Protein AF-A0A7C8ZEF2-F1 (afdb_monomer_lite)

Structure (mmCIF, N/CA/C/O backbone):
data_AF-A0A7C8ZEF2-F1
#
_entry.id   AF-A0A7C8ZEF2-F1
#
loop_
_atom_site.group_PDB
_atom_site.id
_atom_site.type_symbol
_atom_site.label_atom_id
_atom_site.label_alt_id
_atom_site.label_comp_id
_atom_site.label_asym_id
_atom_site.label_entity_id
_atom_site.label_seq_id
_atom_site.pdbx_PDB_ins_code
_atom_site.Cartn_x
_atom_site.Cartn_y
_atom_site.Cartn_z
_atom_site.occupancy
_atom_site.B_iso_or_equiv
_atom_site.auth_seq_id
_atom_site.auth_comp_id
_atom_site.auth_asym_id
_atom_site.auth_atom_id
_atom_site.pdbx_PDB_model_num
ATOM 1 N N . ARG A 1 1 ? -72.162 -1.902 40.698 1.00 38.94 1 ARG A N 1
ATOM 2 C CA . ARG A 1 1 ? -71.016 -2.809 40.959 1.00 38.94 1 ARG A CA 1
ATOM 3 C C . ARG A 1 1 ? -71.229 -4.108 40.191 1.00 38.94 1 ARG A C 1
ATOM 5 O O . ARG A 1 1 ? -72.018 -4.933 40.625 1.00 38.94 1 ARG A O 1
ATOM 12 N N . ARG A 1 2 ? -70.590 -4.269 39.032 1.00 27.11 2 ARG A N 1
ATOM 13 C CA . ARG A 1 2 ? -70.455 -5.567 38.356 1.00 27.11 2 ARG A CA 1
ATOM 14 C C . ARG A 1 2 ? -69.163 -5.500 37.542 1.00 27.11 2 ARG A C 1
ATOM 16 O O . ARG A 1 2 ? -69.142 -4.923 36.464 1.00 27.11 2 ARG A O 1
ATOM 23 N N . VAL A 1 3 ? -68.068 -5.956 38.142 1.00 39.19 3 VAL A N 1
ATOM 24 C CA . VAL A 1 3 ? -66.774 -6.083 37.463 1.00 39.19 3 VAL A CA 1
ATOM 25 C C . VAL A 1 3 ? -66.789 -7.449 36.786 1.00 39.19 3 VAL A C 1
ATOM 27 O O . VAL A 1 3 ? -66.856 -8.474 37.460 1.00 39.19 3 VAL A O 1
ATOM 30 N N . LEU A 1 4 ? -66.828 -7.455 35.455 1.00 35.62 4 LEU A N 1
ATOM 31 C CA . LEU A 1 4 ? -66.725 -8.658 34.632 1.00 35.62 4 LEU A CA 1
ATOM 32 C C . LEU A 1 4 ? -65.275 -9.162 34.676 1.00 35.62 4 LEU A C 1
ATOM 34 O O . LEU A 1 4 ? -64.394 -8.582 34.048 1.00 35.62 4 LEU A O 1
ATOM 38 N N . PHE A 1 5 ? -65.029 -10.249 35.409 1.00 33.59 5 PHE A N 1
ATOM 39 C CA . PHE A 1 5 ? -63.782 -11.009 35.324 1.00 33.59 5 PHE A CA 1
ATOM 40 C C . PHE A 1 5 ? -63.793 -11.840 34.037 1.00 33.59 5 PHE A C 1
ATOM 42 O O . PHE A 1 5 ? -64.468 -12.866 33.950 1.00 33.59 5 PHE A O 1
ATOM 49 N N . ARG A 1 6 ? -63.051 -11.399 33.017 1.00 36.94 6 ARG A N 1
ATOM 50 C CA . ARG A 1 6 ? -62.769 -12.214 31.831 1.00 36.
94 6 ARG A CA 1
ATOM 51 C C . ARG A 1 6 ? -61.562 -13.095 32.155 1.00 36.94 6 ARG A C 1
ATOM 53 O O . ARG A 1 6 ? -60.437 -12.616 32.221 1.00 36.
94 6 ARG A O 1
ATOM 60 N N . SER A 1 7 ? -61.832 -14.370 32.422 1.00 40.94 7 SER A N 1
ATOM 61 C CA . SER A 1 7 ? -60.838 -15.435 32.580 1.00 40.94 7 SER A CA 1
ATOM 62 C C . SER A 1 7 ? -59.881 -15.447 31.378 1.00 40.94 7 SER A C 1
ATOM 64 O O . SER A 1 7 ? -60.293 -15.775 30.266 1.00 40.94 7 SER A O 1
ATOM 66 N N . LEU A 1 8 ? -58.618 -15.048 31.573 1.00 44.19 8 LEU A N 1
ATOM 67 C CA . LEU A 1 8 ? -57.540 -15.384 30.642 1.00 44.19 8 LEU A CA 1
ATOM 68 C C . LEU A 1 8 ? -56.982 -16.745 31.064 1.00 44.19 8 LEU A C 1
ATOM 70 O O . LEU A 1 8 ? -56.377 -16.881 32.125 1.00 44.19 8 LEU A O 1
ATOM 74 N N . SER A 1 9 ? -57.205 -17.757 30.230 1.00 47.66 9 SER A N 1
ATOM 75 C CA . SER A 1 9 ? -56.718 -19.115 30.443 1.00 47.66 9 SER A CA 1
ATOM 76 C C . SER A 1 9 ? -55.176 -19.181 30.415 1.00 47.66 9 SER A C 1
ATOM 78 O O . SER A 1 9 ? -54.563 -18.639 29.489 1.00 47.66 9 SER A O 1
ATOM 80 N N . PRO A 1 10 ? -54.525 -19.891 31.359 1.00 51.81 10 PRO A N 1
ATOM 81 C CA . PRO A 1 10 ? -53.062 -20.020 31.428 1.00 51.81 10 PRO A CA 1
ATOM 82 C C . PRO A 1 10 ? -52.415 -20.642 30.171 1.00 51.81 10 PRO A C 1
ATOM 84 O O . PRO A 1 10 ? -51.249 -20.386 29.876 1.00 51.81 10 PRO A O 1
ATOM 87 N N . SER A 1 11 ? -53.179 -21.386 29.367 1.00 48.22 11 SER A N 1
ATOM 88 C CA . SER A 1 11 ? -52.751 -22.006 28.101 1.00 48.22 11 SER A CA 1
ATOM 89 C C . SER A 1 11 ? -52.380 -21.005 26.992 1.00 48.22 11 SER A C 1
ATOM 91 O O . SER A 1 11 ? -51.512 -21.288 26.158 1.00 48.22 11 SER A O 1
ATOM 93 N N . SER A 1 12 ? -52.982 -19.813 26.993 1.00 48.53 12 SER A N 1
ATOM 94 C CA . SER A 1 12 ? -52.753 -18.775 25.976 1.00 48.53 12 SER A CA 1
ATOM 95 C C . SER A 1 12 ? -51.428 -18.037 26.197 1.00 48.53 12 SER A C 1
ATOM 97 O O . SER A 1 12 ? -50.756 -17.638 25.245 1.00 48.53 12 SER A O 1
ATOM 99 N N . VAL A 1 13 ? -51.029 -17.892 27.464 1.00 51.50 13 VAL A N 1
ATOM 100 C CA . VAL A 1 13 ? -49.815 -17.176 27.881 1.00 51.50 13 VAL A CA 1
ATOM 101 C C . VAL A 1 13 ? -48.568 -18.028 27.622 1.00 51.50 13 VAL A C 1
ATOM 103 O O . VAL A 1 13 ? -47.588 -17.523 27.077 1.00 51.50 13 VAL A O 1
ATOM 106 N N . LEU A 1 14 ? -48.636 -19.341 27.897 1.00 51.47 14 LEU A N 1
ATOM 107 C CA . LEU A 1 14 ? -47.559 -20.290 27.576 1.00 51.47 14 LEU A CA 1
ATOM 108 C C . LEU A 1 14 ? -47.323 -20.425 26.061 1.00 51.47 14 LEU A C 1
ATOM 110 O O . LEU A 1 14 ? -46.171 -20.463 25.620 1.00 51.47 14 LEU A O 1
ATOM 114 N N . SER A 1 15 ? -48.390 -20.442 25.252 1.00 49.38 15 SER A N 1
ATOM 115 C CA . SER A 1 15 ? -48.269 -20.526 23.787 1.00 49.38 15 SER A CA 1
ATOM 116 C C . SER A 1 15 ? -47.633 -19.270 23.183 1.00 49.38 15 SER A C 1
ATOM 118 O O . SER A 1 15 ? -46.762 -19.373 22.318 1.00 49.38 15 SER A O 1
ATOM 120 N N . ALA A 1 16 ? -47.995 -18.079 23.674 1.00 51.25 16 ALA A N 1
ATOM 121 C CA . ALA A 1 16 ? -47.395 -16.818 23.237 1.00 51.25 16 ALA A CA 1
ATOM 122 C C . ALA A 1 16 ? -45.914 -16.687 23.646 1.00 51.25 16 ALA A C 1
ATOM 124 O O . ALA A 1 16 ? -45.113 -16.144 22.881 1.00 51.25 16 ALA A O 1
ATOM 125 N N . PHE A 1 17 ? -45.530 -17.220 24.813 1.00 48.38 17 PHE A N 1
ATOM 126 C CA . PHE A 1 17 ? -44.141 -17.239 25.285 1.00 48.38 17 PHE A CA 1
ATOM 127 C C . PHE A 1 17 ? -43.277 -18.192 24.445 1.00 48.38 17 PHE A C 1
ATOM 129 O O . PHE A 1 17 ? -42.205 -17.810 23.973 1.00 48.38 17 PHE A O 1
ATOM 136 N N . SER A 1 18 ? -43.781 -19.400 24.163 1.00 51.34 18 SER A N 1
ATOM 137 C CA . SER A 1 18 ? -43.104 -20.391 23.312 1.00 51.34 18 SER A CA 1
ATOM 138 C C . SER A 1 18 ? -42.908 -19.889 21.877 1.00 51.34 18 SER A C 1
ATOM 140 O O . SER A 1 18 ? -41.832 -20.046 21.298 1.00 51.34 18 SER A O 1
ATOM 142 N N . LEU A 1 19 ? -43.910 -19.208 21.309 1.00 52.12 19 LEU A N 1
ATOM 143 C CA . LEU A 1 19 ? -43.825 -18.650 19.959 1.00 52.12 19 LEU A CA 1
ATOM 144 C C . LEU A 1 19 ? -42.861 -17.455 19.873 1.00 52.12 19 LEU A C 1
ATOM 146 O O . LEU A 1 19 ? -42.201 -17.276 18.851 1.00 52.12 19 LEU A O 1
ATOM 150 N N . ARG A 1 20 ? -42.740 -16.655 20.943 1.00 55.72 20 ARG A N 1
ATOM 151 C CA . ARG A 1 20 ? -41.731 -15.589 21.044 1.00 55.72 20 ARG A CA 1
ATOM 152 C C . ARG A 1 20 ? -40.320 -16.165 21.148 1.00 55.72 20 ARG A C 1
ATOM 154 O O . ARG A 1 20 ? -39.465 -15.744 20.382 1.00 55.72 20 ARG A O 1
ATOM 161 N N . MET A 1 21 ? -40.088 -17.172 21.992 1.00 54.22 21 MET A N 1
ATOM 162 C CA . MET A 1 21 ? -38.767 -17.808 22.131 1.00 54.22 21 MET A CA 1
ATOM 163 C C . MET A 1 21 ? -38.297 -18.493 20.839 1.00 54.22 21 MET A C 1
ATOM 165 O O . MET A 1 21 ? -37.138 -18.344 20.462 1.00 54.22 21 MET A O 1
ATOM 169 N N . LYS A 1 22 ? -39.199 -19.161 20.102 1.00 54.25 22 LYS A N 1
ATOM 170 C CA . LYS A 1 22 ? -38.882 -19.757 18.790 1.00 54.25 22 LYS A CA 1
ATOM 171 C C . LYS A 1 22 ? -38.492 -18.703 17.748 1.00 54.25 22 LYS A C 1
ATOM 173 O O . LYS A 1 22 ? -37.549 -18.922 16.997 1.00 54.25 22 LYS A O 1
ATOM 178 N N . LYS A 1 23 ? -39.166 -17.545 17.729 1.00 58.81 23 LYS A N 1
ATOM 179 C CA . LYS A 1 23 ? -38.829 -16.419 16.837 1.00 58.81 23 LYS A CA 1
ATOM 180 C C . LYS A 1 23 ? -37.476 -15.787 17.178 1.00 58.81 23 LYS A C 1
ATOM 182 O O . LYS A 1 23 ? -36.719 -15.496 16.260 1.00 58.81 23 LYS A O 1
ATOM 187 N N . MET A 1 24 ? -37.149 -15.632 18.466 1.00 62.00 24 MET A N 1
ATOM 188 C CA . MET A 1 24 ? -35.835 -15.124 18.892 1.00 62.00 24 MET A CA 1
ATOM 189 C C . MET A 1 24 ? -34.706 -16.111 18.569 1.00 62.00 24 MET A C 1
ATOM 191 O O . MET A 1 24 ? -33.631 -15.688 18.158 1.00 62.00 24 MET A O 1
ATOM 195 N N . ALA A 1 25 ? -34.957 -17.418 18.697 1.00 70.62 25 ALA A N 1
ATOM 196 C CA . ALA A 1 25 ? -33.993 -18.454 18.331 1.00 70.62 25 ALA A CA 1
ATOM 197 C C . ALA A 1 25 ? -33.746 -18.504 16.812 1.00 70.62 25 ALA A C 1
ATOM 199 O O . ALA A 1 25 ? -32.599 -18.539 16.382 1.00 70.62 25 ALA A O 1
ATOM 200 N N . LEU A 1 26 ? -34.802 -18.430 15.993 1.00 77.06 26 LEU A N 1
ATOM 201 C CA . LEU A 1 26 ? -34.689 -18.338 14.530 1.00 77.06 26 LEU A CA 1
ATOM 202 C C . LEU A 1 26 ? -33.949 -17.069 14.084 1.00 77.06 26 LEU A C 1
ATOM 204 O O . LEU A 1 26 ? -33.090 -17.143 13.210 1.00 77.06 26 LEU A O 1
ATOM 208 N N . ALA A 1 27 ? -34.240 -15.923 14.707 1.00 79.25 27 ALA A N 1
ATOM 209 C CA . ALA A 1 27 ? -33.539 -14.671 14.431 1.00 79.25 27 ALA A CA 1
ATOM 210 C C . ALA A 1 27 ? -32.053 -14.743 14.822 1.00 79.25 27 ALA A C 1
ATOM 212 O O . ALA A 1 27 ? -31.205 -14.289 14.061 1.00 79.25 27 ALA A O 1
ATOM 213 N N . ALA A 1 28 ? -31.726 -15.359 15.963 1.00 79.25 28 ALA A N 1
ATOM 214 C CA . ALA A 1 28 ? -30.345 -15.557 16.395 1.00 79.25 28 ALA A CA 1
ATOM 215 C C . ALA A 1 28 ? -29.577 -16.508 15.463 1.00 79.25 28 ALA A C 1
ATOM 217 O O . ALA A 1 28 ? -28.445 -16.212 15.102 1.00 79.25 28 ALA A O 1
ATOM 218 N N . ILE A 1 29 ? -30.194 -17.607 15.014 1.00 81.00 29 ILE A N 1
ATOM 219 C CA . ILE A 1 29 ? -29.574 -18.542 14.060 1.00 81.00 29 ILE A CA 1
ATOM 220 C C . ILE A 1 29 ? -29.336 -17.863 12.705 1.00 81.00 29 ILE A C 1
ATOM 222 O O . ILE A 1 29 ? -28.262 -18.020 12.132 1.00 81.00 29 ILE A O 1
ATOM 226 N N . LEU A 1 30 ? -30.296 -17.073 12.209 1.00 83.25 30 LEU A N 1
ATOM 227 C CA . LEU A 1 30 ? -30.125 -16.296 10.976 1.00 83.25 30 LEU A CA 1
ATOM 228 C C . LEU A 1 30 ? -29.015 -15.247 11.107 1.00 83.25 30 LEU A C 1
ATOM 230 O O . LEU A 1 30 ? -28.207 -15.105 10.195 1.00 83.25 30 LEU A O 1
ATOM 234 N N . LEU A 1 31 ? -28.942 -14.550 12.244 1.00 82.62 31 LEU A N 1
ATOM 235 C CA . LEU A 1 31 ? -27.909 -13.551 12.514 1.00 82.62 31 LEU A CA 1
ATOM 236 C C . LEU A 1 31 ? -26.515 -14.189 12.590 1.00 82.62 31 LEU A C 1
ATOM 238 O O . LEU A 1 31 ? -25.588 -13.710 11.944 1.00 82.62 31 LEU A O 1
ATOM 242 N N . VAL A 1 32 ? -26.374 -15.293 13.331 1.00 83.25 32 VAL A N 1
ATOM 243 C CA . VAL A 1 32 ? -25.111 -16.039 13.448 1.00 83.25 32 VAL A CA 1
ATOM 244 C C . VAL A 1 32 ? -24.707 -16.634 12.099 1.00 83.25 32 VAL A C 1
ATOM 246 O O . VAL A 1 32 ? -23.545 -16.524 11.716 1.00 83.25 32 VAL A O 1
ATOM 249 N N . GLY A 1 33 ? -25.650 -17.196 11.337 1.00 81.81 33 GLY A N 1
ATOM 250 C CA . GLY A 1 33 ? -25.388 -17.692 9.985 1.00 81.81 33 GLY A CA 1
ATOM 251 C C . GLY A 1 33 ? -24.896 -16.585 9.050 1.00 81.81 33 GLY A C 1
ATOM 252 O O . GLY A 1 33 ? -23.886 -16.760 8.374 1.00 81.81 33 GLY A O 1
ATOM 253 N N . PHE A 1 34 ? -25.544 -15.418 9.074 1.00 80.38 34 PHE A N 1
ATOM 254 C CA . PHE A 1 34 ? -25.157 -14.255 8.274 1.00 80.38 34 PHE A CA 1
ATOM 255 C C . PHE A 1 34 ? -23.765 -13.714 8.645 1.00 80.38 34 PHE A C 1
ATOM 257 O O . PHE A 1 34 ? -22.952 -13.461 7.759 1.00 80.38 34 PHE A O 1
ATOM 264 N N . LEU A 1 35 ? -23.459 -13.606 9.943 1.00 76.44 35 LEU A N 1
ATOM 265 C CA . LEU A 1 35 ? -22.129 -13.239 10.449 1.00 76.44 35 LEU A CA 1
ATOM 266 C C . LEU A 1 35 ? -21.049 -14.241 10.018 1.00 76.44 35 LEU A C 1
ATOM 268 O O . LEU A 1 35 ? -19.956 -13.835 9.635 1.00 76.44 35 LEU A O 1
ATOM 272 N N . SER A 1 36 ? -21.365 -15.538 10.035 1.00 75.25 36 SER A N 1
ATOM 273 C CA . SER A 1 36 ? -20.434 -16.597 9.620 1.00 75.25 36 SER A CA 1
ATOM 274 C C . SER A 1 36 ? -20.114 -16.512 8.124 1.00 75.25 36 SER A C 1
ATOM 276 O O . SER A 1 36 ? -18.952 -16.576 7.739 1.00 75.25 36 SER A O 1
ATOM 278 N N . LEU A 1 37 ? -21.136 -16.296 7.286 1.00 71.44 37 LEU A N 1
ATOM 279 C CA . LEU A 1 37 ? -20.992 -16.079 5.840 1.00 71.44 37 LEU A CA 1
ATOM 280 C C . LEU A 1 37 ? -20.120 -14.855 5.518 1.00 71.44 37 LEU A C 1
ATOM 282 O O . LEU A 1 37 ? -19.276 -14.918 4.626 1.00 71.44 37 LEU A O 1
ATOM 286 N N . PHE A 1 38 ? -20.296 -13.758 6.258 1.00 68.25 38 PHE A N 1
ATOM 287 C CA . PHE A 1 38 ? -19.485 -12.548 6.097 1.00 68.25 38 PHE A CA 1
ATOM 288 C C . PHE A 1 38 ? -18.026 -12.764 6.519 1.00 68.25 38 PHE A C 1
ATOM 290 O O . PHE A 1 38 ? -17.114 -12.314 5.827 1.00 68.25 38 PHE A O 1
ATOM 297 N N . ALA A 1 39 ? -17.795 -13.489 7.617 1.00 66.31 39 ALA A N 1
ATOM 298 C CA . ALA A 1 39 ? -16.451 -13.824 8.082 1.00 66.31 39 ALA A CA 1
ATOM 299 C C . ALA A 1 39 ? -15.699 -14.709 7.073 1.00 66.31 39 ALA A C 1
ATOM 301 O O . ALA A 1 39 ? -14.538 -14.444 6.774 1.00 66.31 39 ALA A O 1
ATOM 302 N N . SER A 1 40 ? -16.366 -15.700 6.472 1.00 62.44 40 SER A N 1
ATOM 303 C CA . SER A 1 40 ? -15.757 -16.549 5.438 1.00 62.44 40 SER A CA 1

+ + + + + + +

__Task description__. Restate word for word the entries above from the line with "ATOM 272 N N" through the line with "ATOM 288 C C", inclusive, leaving out everything else.

__Task answer__.
ATOM 272 N N . SER A 1 36 ? -21.365 -15.538 10.035 1.00 75.25 36 SER A N 1
ATOM 273 C CA . SER A 1 36 ? -20.434 -16.597 9.620 1.00 75.25 36 SER A CA 1
ATOM 274 C C . SER A 1 36 ? -20.114 -16.512 8.124 1.00 75.25 36 SER A C 1
ATOM 276 O O . SER A 1 36 ? -18.952 -16.576 7.739 1.00 75.25 36 SER A O 1
ATOM 278 N N . LEU A 1 37 ? -21.136 -16.296 7.286 1.00 71.44 37 LEU A N 1
ATOM 279 C CA . LEU A 1 37 ? -20.992 -16.079 5.840 1.00 71.44 37 LEU A CA 1
ATOM 280 C C . LEU A 1 37 ? -20.120 -14.855 5.518 1.00 71.44 37 LEU A C 1
ATOM 282 O O . LEU A 1 37 ? -19.276 -14.918 4.626 1.00 71.44 37 LEU A O 1
ATOM 286 N N . PHE A 1 38 ? -20.296 -13.758 6.258 1.00 68.25 38 PHE A N 1
ATOM 287 C CA . PHE A 1 38 ? -19.485 -12.548 6.097 1.00 68.25 38 PHE A CA 1
ATOM 288 C C . PHE A 1 38 ? -18.026 -12.764 6.519 1.00 68.25 38 PHE A C 1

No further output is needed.